* [What is being asked]: The listing below contains a span that opens with the line containing "Protein AF-A0A7X6MYJ4-F1 (afdb_monomer)" and closes with the line containing "pLDDT: mean 80.68, std". Return that span exactly.

* [Exercise data]:
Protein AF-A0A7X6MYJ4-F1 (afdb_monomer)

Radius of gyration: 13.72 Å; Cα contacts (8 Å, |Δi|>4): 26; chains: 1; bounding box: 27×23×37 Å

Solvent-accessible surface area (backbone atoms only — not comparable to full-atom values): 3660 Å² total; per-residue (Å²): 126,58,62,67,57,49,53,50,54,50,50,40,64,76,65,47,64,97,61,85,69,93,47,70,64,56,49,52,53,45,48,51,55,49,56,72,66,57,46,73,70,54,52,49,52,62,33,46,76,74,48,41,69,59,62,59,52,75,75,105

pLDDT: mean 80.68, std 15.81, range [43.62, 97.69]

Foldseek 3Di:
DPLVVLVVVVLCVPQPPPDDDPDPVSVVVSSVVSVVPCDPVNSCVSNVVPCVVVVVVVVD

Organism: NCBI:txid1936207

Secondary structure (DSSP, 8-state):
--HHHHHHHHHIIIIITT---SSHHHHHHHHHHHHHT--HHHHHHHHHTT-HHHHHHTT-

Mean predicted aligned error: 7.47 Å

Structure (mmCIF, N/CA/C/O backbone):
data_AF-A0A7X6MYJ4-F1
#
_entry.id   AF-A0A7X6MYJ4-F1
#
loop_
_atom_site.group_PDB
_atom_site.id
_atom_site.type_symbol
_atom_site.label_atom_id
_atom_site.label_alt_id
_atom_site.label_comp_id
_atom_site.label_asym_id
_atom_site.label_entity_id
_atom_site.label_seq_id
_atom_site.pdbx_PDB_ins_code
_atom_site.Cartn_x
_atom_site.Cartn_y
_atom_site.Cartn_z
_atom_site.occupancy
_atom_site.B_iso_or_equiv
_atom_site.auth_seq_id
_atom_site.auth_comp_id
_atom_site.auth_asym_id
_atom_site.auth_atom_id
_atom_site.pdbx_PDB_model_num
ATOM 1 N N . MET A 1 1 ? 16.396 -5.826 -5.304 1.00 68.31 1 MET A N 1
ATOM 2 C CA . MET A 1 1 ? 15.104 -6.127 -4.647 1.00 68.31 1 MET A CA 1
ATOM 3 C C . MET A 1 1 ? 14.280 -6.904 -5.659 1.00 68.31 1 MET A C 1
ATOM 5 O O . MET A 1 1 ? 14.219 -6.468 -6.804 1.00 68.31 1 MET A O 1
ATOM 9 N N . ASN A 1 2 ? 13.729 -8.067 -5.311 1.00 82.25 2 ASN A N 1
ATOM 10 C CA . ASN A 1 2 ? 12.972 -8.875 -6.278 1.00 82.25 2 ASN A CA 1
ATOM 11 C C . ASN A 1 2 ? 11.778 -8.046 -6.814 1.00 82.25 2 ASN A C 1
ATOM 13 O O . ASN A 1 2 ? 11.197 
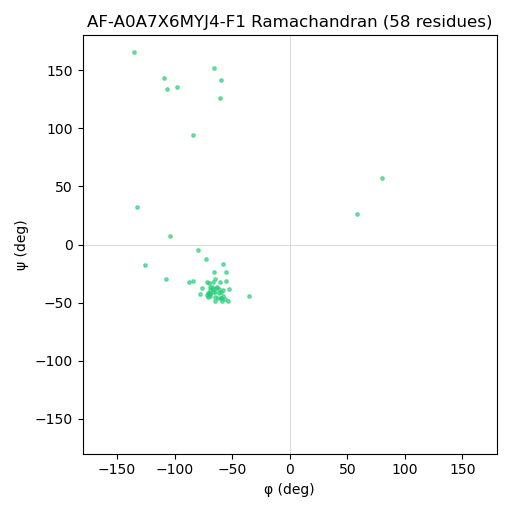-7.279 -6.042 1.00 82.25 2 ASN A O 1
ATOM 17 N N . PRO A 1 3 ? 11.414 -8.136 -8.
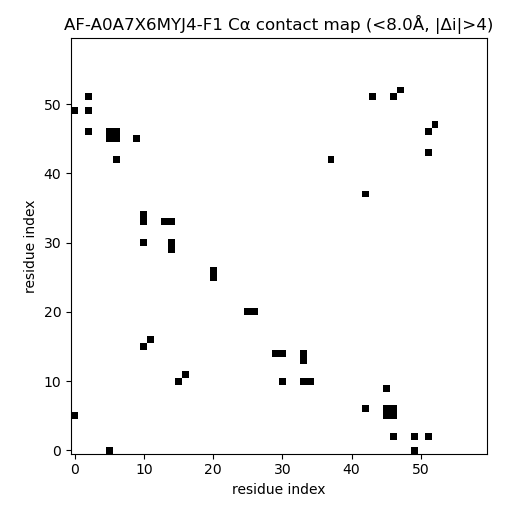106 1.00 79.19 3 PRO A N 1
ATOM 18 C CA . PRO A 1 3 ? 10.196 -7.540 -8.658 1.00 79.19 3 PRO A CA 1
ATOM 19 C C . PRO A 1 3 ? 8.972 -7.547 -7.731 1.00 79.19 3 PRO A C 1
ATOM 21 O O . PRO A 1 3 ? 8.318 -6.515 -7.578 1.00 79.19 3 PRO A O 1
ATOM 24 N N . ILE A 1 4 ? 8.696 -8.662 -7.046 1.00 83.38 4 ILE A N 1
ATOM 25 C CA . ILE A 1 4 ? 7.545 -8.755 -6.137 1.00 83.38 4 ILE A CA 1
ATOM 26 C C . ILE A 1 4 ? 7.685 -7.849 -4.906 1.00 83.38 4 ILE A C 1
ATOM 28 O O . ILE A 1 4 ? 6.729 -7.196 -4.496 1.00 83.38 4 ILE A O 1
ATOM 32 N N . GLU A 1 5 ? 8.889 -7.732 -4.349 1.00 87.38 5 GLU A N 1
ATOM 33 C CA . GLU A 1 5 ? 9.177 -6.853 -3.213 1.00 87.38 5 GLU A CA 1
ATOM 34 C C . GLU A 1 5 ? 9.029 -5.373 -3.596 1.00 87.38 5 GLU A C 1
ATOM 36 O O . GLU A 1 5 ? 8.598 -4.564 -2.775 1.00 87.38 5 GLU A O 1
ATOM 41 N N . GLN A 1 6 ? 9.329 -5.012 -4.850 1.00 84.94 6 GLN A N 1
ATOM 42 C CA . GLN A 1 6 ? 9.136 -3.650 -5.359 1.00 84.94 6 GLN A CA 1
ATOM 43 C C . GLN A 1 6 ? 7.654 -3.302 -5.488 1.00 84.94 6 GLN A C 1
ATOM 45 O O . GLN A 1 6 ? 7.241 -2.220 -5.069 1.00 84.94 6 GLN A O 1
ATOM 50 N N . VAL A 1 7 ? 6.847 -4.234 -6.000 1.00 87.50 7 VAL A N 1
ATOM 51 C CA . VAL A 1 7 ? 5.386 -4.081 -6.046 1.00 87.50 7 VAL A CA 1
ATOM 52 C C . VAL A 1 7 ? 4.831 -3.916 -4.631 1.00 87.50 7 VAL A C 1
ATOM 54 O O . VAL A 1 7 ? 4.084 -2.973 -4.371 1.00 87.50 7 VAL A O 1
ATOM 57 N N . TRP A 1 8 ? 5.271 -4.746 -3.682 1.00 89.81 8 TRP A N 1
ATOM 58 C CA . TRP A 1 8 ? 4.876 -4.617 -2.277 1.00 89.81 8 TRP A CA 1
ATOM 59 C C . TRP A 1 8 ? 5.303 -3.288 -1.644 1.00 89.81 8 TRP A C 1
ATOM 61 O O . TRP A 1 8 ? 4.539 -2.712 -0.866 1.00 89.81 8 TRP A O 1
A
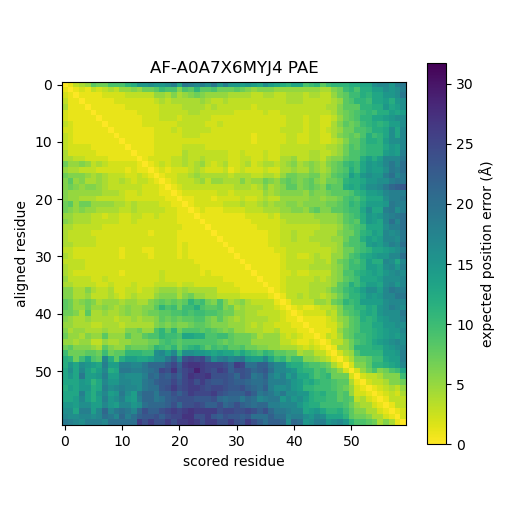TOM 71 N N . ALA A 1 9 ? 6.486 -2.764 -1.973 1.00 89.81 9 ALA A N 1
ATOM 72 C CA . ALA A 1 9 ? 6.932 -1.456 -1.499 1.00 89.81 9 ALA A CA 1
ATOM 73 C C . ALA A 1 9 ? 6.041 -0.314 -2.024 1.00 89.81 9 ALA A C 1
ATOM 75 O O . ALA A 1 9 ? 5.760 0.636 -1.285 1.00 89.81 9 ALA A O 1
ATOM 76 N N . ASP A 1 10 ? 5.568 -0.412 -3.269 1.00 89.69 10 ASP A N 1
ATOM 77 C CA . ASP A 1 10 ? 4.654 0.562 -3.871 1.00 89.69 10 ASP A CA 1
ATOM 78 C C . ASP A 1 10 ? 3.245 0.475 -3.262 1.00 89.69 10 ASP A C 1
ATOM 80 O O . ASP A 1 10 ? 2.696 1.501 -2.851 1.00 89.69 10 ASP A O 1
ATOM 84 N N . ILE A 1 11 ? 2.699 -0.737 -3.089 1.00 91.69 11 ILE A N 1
...
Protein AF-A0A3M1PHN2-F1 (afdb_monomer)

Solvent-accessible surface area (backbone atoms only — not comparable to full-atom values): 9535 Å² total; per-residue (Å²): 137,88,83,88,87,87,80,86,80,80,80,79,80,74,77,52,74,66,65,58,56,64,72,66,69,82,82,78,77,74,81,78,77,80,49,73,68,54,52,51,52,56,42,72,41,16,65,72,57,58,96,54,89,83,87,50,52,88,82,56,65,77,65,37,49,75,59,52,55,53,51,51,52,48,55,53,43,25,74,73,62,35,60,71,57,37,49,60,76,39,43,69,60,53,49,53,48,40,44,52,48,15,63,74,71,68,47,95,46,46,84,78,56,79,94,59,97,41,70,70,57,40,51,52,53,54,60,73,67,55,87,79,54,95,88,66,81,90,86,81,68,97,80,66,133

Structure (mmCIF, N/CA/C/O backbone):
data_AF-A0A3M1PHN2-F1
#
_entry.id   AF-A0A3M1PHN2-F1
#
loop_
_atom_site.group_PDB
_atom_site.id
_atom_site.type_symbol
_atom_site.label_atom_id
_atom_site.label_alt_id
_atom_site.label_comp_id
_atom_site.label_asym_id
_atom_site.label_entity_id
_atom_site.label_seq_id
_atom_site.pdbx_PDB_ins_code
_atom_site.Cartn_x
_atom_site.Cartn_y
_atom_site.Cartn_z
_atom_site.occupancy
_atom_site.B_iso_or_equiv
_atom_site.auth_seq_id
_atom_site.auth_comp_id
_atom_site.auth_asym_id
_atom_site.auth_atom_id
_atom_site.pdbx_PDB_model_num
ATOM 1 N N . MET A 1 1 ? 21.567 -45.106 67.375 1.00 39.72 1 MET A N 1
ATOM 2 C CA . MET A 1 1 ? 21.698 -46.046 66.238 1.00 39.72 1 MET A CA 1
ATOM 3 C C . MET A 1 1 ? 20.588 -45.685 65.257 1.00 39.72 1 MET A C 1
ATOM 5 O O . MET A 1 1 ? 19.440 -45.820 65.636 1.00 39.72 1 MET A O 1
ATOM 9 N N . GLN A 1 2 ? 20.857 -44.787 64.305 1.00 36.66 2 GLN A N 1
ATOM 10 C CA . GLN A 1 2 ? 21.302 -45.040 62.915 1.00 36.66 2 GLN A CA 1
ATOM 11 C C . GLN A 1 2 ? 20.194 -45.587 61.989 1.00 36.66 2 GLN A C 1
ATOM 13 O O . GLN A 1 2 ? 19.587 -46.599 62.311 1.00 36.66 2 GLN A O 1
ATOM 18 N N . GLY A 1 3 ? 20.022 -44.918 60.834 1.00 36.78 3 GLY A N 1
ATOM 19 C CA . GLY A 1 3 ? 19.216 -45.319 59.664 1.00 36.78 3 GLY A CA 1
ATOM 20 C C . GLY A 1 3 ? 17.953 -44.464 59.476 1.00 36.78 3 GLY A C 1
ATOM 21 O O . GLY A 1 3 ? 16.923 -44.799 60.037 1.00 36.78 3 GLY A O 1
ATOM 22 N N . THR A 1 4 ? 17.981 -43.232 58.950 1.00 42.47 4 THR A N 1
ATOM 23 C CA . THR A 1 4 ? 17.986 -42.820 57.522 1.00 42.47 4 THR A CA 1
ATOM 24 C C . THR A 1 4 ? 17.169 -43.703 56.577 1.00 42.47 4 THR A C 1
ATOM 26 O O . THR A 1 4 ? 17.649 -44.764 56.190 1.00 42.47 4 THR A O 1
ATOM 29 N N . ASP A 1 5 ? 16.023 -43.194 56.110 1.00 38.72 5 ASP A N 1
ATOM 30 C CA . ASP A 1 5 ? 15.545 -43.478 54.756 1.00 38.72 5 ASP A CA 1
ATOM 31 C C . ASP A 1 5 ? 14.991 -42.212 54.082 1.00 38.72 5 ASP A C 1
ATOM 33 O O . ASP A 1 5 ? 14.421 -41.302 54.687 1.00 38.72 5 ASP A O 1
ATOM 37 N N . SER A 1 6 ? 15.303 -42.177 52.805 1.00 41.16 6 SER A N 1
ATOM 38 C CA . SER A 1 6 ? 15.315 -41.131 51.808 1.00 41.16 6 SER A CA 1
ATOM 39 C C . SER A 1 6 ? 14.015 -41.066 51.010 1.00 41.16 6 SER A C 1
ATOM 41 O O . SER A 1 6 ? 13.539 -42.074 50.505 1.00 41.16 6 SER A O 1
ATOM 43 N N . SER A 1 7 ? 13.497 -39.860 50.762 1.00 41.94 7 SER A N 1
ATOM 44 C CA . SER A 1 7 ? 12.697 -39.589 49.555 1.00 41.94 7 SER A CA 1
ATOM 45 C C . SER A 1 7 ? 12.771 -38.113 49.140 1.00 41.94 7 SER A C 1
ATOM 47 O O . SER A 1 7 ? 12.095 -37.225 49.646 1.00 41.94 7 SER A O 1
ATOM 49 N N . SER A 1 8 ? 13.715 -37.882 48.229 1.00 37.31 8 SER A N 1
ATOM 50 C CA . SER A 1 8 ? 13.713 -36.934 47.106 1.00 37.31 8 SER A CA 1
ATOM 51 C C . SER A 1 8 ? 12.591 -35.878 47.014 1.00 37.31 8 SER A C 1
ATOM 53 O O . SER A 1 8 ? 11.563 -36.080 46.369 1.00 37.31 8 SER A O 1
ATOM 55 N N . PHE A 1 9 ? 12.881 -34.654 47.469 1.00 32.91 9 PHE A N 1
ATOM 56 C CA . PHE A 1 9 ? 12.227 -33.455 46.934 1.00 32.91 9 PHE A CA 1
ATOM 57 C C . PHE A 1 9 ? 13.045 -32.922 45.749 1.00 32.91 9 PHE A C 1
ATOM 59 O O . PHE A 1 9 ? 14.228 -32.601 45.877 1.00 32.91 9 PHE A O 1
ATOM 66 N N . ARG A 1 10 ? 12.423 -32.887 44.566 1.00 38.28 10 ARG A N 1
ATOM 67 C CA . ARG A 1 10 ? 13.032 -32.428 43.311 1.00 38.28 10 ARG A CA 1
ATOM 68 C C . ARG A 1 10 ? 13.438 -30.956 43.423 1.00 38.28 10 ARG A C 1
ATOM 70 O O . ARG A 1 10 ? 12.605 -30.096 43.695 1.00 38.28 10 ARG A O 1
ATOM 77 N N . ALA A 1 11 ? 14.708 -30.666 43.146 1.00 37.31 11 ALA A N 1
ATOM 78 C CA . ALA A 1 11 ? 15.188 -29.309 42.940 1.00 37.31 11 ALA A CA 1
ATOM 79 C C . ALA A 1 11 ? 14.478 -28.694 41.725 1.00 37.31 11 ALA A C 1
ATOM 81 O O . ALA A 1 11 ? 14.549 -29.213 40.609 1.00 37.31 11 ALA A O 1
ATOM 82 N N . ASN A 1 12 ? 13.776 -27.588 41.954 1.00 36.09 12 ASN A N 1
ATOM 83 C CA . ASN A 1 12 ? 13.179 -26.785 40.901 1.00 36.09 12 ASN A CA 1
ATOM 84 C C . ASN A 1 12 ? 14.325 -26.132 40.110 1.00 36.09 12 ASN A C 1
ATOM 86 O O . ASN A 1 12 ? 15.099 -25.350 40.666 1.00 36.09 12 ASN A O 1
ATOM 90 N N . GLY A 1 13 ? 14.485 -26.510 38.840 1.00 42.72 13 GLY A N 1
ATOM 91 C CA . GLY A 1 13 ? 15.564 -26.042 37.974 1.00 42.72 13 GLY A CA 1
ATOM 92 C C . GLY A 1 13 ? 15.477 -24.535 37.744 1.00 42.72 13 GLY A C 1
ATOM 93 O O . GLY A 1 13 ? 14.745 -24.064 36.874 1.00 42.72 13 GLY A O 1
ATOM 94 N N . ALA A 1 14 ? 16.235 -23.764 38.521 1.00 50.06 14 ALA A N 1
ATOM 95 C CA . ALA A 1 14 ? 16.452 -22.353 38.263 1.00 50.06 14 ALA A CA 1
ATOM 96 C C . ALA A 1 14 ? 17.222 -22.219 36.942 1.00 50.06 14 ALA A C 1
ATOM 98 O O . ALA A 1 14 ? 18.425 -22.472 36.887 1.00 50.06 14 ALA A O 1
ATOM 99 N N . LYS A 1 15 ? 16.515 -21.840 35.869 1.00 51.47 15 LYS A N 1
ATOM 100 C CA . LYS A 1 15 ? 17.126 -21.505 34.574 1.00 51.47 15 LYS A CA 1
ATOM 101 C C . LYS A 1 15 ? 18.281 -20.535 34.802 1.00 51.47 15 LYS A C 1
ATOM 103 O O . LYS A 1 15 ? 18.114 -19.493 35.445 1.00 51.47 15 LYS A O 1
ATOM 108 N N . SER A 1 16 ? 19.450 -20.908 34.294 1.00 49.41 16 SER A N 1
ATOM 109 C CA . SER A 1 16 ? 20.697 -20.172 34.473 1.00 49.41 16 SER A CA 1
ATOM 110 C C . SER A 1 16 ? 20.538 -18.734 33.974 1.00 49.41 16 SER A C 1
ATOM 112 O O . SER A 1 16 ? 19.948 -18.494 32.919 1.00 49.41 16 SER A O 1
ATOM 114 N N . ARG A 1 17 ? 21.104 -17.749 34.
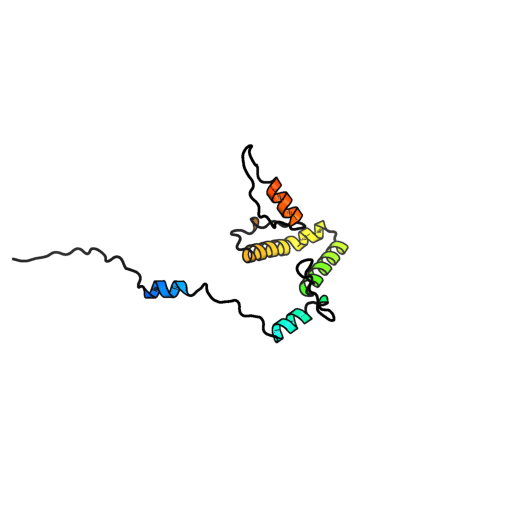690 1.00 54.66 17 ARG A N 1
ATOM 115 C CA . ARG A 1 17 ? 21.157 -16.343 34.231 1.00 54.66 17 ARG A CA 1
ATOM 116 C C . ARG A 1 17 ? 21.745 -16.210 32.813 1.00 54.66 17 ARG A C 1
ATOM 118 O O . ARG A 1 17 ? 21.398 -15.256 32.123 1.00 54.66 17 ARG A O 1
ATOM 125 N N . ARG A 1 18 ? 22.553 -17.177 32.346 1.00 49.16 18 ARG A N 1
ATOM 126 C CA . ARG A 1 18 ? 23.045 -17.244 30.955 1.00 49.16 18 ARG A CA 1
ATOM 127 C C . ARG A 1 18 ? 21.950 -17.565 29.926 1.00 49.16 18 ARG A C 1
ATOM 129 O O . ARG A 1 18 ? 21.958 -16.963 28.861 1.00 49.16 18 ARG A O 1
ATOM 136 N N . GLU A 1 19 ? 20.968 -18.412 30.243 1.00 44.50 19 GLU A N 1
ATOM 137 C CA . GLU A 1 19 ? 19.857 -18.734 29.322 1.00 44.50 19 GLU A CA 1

* [Exercise answer]:
Protein AF-A0A7X6MYJ4-F1 (afdb_monomer)

Radius of gyration: 13.72 Å; Cα contacts (8 Å, |Δi|>4): 26; chains: 1; bounding box: 27×23×37 Å

Solvent-accessible surface area (backbone atoms only — not comparable to full-atom values): 3660 Å² total; per-residue (Å²): 126,58,62,67,57,49,53,50,54,50,50,40,64,76,65,47,64,97,61,85,69,93,47,70,64,56,49,52,53,45,48,51,55,49,56,72,66,57,46,73,70,54,52,49,52,62,33,46,76,74,48,41,69,59,62,59,52,75,75,105

pLDDT: mean 80.68, std 15.81, range [43.62, 97.69]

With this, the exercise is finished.